Start of Block

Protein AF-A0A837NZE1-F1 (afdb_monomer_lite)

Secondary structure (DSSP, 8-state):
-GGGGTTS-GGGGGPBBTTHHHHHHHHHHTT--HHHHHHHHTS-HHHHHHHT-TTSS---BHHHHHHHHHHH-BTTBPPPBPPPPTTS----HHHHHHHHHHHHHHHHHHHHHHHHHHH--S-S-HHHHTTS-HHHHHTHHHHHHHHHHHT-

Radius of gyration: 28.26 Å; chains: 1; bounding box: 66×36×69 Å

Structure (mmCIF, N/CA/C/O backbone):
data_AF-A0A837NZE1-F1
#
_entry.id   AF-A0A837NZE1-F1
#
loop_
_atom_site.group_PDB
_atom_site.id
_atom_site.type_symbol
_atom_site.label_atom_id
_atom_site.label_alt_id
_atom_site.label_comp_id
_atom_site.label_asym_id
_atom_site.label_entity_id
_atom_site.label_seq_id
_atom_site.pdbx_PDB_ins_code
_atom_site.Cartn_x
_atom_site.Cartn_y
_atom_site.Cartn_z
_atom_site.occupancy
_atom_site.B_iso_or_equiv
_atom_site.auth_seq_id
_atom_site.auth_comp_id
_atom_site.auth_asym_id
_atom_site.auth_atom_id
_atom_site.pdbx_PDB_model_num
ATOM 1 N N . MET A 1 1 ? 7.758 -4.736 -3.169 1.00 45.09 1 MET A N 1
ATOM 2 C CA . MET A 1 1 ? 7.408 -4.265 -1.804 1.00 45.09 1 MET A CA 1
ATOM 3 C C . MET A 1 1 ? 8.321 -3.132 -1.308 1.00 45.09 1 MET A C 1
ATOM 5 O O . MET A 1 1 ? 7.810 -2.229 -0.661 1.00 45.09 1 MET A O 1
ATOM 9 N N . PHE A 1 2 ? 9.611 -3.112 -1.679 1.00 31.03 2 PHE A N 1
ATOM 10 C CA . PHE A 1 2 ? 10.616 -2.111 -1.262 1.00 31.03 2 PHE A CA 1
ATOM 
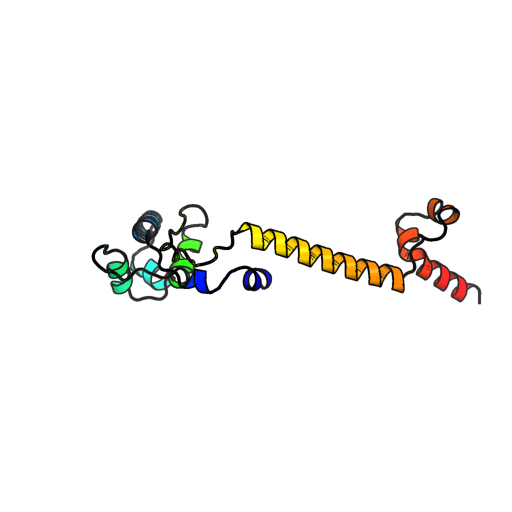11 C C . PHE A 1 2 ? 10.279 -0.638 -1.605 1.00 31.03 2 PHE A C 1
ATOM 13 O O . PHE A 1 2 ? 10.509 0.261 -0.805 1.00 31.03 2 PHE A O 1
ATOM 20 N N . TRP A 1 3 ? 9.638 -0.380 -2.749 1.00 35.41 3 TRP A N 1
ATOM 21 C CA . TRP A 1 3 ? 9.327 0.983 -3.214 1.00 35.41 3 TRP A CA 1
ATOM 22 C C . TRP A 1 3 ? 8.240 1.713 -2.407 1.00 35.41 3 TRP A C 1
ATOM 24 O O . TRP A 1 3 ? 8.238 2.938 -2.343 1.00 35.41 3 TRP A O 1
ATOM 34 N N . ARG A 1 4 ? 7.328 0.988 -1.739 1.00 45.19 4 ARG A N 1
ATOM 35 C CA . ARG A 1 4 ? 6.284 1.616 -0.901 1.00 45.19 4 ARG A CA 1
ATOM 36 C C . ARG A 1 4 ? 6.843 2.236 0.384 1.00 45.19 4 ARG A C 1
ATOM 38 O O . ARG A 1 4 ? 6.175 3.079 0.971 1.00 45.19 4 ARG A O 1
ATOM 45 N N . MET A 1 5 ? 8.037 1.823 0.807 1.00 39.88 5 MET A N 1
ATOM 46 C CA . MET A 1 5 ? 8.667 2.249 2.059 1.00 39.88 5 MET A CA 1
ATOM 47 C C . MET A 1 5 ? 9.262 3.663 1.981 1.00 39.88 5 MET A C 1
ATOM 49 O O . MET A 1 5 ? 9.332 4.343 2.994 1.00 39.88 5 MET A O 1
ATOM 53 N N . TRP A 1 6 ? 9.618 4.137 0.784 1.00 45.28 6 TRP A N 1
ATOM 54 C CA . TRP A 1 6 ? 10.233 5.458 0.579 1.00 45.28 6 TRP A CA 1
ATOM 55 C C . TRP A 1 6 ? 9.231 6.591 0.348 1.00 45.28 6 TRP A C 1
ATOM 57 O O . TRP A 1 6 ? 9.597 7.759 0.326 1.00 45.28 6 TRP A O 1
ATOM 67 N N . LEU A 1 7 ? 7.963 6.247 0.144 1.00 50.84 7 LEU A N 1
ATOM 68 C CA . LEU A 1 7 ? 6.953 7.178 -0.351 1.00 50.84 7 LEU A CA 1
ATOM 69 C C . LEU A 1 7 ? 5.750 7.320 0.579 1.00 50.84 7 LEU A C 1
ATOM 71 O O . LEU A 1 7 ? 4.865 8.133 0.320 1.00 50.84 7 LEU A O 1
ATOM 75 N N . ARG A 1 8 ? 5.701 6.504 1.631 1.00 58.16 8 ARG A N 1
ATOM 76 C CA . ARG A 1 8 ? 4.640 6.492 2.624 1.00 58.16 8 ARG A CA 1
ATOM 77 C C . ARG A 1 8 ? 5.236 6.917 3.951 1.00 58.16 8 ARG A C 1
ATOM 79 O O . ARG A 1 8 ? 6.059 6.201 4.508 1.00 58.16 8 ARG A O 1
ATOM 86 N N . ASP A 1 9 ? 4.819 8.077 4.432 1.00 60.50 9 ASP A N 1
ATOM 87 C CA . ASP A 1 9 ? 5.257 8.593 5.721 1.00 60.50 9 ASP A CA 1
ATOM 88 C C . ASP A 1 9 ? 4.743 7.666 6.853 1.00 60.50 9 ASP A C 1
ATOM 90 O O . ASP A 1 9 ? 3.526 7.493 6.992 1.00 60.50 9 ASP A O 1
ATOM 94 N N . PRO A 1 10 ? 5.637 7.046 7.653 1.00 64.12 10 PRO A N 1
ATOM 95 C CA . PRO A 1 10 ? 5.261 6.164 8.760 1.00 64.12 10 PRO A CA 1
ATOM 96 C C . PRO A 1 10 ? 4.368 6.847 9.802 1.00 64.12 10 PRO A C 1
ATOM 98 O O . PRO A 1 10 ? 3.601 6.177 10.492 1.00 64.12 10 PRO A O 1
ATOM 101 N N . ALA A 1 11 ? 4.415 8.178 9.908 1.00 65.69 11 ALA A N 1
ATOM 102 C CA . ALA A 1 11 ? 3.544 8.926 10.806 1.00 65.69 11 ALA A CA 1
ATOM 103 C C . ALA A 1 11 ? 2.060 8.768 10.434 1.00 65.69 11 ALA A C 1
ATOM 105 O O . ALA A 1 11 ? 1.200 8.783 11.317 1.00 65.69 11 ALA A O 1
ATOM 106 N N . TYR A 1 12 ? 1.742 8.534 9.153 1.00 66.75 12 TYR A N 1
ATOM 107 C CA . TYR A 1 12 ? 0.366 8.307 8.693 1.00 66.75 12 TYR A CA 1
ATOM 108 C C . TYR A 1 12 ? -0.214 6.990 9.207 1.00 66.75 12 TYR A C 1
ATOM 110 O O . TYR A 1 12 ? -1.426 6.888 9.396 1.00 66.75 12 TYR A O 1
ATOM 118 N N . ASP A 1 13 ? 0.647 6.006 9.459 1.00 70.81 13 ASP A N 1
ATOM 119 C CA . ASP A 1 13 ? 0.285 4.657 9.887 1.00 70.81 13 ASP A CA 1
ATOM 120 C C . ASP A 1 13 ? -0.090 4.594 11.384 1.00 70.81 13 ASP A C 1
ATOM 122 O O . ASP A 1 13 ? -0.831 3.702 11.805 1.00 70.81 13 ASP A O 1
ATOM 126 N N . ASN A 1 14 ? 0.327 5.595 12.167 1.00 79.25 14 ASN A N 1
ATOM 127 C CA . ASN A 1 14 ? -0.009 5.744 13.588 1.00 79.25 14 ASN A CA 1
ATOM 128 C C . ASN A 1 14 ? -1.238 6.631 13.837 1.00 79.25 14 ASN A C 1
ATOM 130 O O . ASN A 1 14 ? -1.625 6.852 14.986 1.00 79.25 14 ASN A O 1
ATOM 134 N N . ARG A 1 15 ? -1.874 7.145 12.777 1.00 84.12 15 ARG A N 1
ATOM 135 C CA . ARG A 1 15 ? -3.070 7.976 12.923 1.00 84.12 15 ARG A CA 1
ATOM 136 C C . ARG A 1 15 ? -4.268 7.140 13.341 1.00 84.12 15 ARG A C 1
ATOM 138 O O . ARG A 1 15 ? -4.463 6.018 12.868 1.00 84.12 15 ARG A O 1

End of Block

(ABOUT THIS EXERCISE)
The answer should consist only of the lines above from the one with "ATOM 10 C CA" through the one with "ATOM 55 C C", repeated exactly, with no pictures among them.

(RESPONSE AREA)
ATOM 10 C CA . PHE A 1 2 ? 10.616 -2.111 -1.262 1.00 31.03 2 PHE A CA 1
ATOM 
11 C C . PHE A 1 2 ? 10.279 -0.638 -1.605 1.00 31.03 2 PHE A C 1
ATOM 13 O O . PHE A 1 2 ? 10.509 0.261 -0.805 1.00 31.03 2 PHE A O 1
ATOM 20 N N . TRP A 1 3 ? 9.638 -0.380 -2.749 1.00 35.41 3 TRP A N 1
ATOM 21 C CA . TRP A 1 3 ? 9.327 0.983 -3.214 1.00 35.41 3 TRP A CA 1
ATOM 22 C C . TRP A 1 3 ? 8.240 1.713 -2.407 1.00 35.41 3 TRP A C 1
ATOM 24 O O . TRP A 1 3 ? 8.238 2.938 -2.343 1.00 35.41 3 TRP A O 1
ATOM 34 N N . ARG A 1 4 ? 7.328 0.988 -1.739 1.00 45.19 4 ARG A N 1
ATOM 35 C CA . ARG A 1 4 ? 6.284 1.616 -0.901 1.00 45.19 4 ARG A CA 1
ATOM 36 C C . ARG A 1 4 ? 6.843 2.236 0.384 1.00 45.19 4 ARG A C 1
ATOM 38 O O . ARG A 1 4 ? 6.175 3.079 0.971 1.00 45.19 4 ARG A O 1
ATOM 45 N N . MET A 1 5 ? 8.037 1.823 0.807 1.00 39.88 5 MET A N 1
ATOM 46 C CA . MET A 1 5 ? 8.667 2.249 2.059 1.00 39.88 5 MET A CA 1
ATOM 47 C C . MET A 1 5 ? 9.262 3.663 1.981 1.00 39.88 5 MET A C 1
ATOM 49 O O . MET A 1 5 ? 9.332 4.343 2.994 1.00 39.88 5 MET A O 1
ATOM 53 N N . TRP A 1 6 ? 9.618 4.137 0.784 1.00 45.28 6 TRP A N 1
ATOM 54 C CA . TRP A 1 6 ? 10.233 5.458 0.579 1.00 45.28 6 TRP A CA 1
ATOM 55 C C . TRP A 1 6 ? 9.231 6.591 0.348 1.00 45.28 6 TRP A C 1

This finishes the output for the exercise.